The Information - James Gleick [142]
Even before the exact answer was reached, Crick crystallized its fundamental principles in a statement that he called (and is called to this day) the Central Dogma. It is a hypothesis about the direction of evolution and the origin of life; it is provable in terms of Shannon entropy in the possible chemical alphabets:
Once “information” has passed into protein it cannot get out again. In more detail, the transfer of information from nucleic acid to nucleic acid, or from nucleic acid to protein may be possible, but transfer from protein to protein, or from protein to nucleic acid is impossible. Information means here the precise determination of sequence.♦
The genetic message is independent and impenetrable: no information from events outside can change it.
Information had never been writ so small. Here is scripture at angstrom scale, published where no one can see, the Book of Life in the eye of a needle.
Omne vivum ex ovo. “The complete description of the organism is already written in the egg,”♦ said Sydney Brenner to Horace Freeland Judson, molecular biology’s great chronicler, at Cambridge in the winter of 1971. “Inside every animal there is an internal description of that animal.… What is going to be difficult is the immense amount of detail that will have to be subsumed. The most economical language of description is the molecular, genetic description that is already there. We do not yet know, in that language, what the names are. What does the organism name to itself? We cannot say that an organism has, for example, a name for a finger. There’s no guarantee that in making a hand, the explanation can be couched in the terms we use for making a glove.”

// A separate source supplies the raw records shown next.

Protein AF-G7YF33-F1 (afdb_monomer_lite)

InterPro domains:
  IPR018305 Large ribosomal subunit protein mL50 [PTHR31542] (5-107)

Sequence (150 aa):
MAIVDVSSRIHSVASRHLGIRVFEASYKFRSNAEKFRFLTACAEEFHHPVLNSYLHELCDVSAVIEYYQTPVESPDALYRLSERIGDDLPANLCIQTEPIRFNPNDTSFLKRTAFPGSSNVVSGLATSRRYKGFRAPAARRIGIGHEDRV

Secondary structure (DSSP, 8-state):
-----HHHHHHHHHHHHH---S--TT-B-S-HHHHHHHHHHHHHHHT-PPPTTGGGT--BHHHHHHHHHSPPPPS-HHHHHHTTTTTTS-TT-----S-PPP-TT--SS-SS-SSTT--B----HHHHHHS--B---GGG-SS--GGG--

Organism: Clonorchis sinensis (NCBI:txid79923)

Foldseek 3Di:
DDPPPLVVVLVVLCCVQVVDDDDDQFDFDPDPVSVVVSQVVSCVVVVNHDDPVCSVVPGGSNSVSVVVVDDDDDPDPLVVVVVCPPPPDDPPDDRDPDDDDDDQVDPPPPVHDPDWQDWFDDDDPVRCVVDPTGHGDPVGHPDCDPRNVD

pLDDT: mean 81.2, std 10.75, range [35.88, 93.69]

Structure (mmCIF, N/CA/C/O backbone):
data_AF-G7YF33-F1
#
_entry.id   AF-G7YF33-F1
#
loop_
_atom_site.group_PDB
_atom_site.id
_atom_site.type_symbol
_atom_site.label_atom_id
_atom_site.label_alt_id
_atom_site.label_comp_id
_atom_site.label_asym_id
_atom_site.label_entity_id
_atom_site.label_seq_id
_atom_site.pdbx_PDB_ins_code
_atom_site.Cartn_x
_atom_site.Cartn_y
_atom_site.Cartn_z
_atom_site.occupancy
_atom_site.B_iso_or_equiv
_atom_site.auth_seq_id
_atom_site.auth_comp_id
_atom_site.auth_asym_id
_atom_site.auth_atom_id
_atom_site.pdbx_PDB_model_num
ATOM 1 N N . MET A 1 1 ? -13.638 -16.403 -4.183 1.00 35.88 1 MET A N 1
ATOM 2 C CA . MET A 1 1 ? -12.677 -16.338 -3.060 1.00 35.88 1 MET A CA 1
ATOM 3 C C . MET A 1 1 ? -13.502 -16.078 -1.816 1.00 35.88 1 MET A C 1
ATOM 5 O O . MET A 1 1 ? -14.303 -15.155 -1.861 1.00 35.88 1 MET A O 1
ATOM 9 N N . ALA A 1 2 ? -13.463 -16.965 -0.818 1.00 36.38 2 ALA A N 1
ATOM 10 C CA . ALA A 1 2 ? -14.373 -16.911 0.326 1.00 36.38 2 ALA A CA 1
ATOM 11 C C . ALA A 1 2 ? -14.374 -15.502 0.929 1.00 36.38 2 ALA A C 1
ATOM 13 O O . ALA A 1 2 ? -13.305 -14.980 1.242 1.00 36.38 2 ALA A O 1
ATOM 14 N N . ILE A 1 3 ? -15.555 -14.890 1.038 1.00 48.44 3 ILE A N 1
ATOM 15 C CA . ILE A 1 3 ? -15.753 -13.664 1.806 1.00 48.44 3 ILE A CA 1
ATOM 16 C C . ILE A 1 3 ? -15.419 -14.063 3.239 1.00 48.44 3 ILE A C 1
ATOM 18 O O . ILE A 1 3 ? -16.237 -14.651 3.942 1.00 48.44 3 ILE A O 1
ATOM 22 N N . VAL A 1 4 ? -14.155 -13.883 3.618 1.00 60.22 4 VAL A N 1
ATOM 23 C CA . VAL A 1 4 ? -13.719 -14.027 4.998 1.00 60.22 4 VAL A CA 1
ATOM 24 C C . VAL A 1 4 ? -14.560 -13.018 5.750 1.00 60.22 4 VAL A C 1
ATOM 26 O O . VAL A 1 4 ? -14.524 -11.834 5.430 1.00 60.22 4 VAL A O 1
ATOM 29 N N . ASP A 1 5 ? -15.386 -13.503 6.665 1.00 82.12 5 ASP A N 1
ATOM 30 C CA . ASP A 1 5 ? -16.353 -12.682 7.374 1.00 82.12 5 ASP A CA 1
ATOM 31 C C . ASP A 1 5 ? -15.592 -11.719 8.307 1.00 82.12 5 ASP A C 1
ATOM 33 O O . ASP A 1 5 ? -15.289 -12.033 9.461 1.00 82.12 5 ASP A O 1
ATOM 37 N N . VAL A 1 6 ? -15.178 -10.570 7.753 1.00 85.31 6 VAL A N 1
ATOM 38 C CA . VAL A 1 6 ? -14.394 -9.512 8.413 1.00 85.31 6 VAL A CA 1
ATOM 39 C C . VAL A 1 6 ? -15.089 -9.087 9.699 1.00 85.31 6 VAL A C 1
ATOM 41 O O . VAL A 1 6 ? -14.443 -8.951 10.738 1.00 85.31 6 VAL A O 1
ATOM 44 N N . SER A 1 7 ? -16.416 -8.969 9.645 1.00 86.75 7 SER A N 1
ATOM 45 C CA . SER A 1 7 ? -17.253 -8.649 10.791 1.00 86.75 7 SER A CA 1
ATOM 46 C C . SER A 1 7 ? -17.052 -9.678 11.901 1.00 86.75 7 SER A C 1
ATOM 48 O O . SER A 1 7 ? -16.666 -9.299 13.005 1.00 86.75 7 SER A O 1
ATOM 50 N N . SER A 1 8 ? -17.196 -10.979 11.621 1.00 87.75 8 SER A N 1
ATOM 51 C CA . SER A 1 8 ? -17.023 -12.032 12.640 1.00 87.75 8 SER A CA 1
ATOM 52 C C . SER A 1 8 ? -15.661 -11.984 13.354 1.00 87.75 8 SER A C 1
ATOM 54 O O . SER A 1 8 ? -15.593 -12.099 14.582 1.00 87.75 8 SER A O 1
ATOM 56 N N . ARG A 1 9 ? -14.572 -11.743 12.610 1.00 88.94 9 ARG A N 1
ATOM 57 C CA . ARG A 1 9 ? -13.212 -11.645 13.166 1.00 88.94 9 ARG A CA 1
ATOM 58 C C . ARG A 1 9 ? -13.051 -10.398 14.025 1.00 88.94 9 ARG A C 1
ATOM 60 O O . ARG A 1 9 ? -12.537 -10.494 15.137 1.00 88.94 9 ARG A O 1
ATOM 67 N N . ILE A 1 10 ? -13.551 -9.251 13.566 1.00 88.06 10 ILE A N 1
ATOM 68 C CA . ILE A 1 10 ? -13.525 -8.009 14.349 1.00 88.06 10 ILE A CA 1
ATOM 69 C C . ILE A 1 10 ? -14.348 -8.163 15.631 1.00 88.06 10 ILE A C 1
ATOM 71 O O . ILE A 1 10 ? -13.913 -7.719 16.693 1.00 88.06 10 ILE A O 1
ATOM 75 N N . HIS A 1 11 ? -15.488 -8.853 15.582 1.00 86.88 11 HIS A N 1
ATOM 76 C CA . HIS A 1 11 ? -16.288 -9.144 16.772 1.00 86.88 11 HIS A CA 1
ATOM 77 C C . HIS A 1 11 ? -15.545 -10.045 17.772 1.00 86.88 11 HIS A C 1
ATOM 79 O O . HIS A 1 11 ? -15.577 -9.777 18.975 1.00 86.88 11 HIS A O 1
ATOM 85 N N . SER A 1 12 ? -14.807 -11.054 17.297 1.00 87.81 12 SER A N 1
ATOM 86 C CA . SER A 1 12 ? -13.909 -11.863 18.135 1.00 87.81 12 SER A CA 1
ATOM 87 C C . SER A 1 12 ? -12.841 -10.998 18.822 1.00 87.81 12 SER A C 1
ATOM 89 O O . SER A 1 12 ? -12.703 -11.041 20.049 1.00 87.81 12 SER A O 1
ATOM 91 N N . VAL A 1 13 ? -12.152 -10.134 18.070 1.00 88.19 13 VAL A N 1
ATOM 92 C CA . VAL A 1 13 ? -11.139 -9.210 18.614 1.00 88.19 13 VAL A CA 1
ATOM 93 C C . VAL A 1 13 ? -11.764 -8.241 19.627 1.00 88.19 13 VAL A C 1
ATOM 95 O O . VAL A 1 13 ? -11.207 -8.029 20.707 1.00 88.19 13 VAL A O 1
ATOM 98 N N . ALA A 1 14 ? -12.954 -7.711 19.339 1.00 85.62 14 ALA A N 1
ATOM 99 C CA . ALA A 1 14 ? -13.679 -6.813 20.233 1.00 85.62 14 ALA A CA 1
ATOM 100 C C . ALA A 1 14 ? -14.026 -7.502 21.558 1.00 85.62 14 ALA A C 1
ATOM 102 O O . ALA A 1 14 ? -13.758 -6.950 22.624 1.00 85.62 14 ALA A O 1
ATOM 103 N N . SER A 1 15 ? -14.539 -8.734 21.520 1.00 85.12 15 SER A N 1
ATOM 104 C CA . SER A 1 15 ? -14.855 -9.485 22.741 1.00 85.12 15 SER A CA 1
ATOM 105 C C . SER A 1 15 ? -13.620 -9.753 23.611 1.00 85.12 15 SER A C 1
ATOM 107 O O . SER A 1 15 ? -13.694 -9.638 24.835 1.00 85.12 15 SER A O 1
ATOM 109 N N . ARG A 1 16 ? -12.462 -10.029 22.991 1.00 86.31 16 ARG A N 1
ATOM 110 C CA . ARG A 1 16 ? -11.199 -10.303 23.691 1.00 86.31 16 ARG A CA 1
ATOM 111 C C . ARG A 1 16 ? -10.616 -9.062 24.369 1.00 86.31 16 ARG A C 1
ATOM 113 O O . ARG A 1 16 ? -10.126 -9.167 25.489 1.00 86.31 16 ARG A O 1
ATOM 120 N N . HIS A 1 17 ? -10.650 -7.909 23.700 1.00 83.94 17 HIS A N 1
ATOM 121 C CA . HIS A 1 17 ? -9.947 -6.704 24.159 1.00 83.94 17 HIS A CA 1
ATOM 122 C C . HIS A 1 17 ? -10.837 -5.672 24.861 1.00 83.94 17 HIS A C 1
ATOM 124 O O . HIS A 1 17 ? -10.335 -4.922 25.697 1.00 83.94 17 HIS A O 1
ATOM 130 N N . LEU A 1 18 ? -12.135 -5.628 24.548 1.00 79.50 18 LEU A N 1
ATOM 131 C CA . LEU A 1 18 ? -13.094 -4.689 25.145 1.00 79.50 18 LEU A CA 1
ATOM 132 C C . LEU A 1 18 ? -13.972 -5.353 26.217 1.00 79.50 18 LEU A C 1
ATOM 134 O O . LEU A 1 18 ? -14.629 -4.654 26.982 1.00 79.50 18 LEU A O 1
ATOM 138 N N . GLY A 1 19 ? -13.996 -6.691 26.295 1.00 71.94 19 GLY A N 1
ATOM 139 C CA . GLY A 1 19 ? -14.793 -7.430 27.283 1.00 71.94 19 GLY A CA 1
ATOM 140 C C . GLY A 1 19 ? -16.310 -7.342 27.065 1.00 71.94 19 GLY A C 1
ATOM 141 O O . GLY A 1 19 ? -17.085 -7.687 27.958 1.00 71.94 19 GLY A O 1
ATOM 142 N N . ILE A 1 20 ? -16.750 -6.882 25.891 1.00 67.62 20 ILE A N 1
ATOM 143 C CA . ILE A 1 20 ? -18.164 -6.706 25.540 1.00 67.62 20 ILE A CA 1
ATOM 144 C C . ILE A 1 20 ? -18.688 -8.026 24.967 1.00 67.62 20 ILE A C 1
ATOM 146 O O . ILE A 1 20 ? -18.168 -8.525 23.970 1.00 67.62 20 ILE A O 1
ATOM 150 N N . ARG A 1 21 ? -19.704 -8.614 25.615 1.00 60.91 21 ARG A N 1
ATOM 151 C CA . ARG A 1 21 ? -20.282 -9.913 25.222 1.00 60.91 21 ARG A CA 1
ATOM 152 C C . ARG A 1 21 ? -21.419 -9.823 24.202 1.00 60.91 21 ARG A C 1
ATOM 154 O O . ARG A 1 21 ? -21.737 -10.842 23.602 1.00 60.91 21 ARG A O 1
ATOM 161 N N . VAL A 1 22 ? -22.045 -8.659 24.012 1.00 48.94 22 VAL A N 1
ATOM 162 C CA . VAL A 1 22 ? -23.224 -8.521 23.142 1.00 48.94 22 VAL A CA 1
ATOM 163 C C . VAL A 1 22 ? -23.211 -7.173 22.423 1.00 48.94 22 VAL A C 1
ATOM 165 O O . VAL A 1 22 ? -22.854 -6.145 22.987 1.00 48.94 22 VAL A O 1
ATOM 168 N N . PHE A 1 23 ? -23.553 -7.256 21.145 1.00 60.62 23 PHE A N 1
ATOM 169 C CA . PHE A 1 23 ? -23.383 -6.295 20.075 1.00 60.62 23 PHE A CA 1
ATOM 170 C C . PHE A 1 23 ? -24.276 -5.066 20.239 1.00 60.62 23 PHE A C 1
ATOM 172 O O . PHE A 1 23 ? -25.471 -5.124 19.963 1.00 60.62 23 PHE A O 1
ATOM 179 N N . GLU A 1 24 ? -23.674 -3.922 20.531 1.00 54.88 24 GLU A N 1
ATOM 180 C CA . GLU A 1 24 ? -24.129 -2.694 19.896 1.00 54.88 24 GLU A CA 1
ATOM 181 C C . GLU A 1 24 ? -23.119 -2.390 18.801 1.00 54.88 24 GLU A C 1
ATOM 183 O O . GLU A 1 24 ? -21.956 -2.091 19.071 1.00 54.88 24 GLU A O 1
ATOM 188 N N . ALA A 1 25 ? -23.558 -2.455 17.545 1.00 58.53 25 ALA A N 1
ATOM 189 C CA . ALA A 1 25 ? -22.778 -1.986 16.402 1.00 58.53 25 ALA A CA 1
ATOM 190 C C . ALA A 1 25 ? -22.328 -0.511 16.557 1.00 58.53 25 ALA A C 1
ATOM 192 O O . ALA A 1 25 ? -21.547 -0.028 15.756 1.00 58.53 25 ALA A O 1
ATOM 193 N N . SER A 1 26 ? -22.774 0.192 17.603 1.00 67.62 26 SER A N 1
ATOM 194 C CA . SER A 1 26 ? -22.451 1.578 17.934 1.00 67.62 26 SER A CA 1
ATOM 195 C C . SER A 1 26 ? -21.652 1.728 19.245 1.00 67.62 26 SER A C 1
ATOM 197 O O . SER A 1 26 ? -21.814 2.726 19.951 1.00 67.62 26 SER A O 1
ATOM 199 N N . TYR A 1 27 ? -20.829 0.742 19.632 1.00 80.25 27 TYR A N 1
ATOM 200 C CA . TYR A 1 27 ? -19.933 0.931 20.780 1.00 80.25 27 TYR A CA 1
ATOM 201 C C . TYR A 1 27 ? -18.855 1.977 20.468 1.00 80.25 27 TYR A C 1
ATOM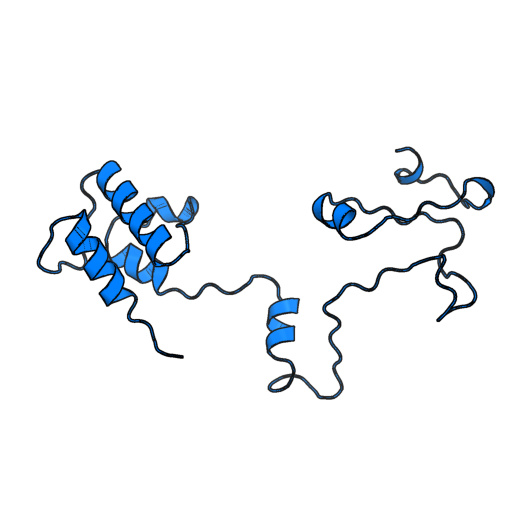 203 O O . TYR A 1 27 ? -17.931 1.713 19.691 1.00 80.25 27 TYR A O 1
ATOM 211 N N . LYS A 1 28 ? -18.947 3.118 21.161 1.00 85.56 28 LYS A N 1
ATOM 212 C CA . LYS A 1 28 ? -17.943 4.186 21.146 1.00 85.56 28 LYS A CA 1
ATOM 213 C C . LYS A 1 28 ? -16.782 3.855 22.065 1.00 85.56 28 LYS A C 1
ATOM 215 O O . LYS A 1 28 ? -16.979 3.517 23.236 1.00 85.56 28 LYS A O 1
ATOM 220 N N . PHE A 1 29 ? -15.560 4.026 21.567 1.00 86.81 29 PHE A N 1
ATOM 221 C CA . PHE A 1 29 ? -14.364 3.891 22.398 1.00 86.81 29 PHE A CA 1
ATOM 222 C C . PHE A 1 29 ? -14.376 4.937 23.519 1.00 86.81 29 PHE A C 1
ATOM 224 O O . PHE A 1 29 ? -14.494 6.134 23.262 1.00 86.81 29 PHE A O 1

Brenner was in a thoughtful mood, drinking sherry before dinner at King’s College. When he began working with Crick, less than two decades before, molecular biology did not even have a name. Two decades later, in the 1990s, scientists worldwide would undertake the mapping of the entire human genome: perhaps 20,000 genes, 3 billion base pairs. What was the most fundamental change? It was a shift of the frame, from energy and matter to information.
“All of biochemistry up to the fifties was concerned with where you get the energy and the materials for cell function,” Brenner said. “Biochemists only thought about the flux of energy and the flow of matter. Molecular biologists started to talk about the flux of information. Looking back, one can see that the double helix brought the realization that information in biological systems could be studied in much the same way as energy and matter.…
“Look,” he told Judson, “let me give you an example. If you went to a biologist twenty years ago and asked him, How do you make a protein, he would have said, Well, that’s a horrible problem, I don’t know … but the important question is where do you get the energy to make the peptide bond. Whereas the molecular biologist would have said, That’s not the problem, the important problem is where do you get the instructions to assemble the sequence of amino acids, and to hell with the energy; the energy will look after itself.”
By this time, the technical jargon of biologists included the words alphabet, library, editing, proofreading, transcription, translation, nonsense, synonym, and redundancy. Genetics and DNA had drawn the attention not just of cryptographers but of classical linguists. Certain proteins, capable of flipping from one relatively stable state to another, were found to act as relays, accepting ciphered commands and passing them to their neighbors—switching stations in three-dimensional communications networks.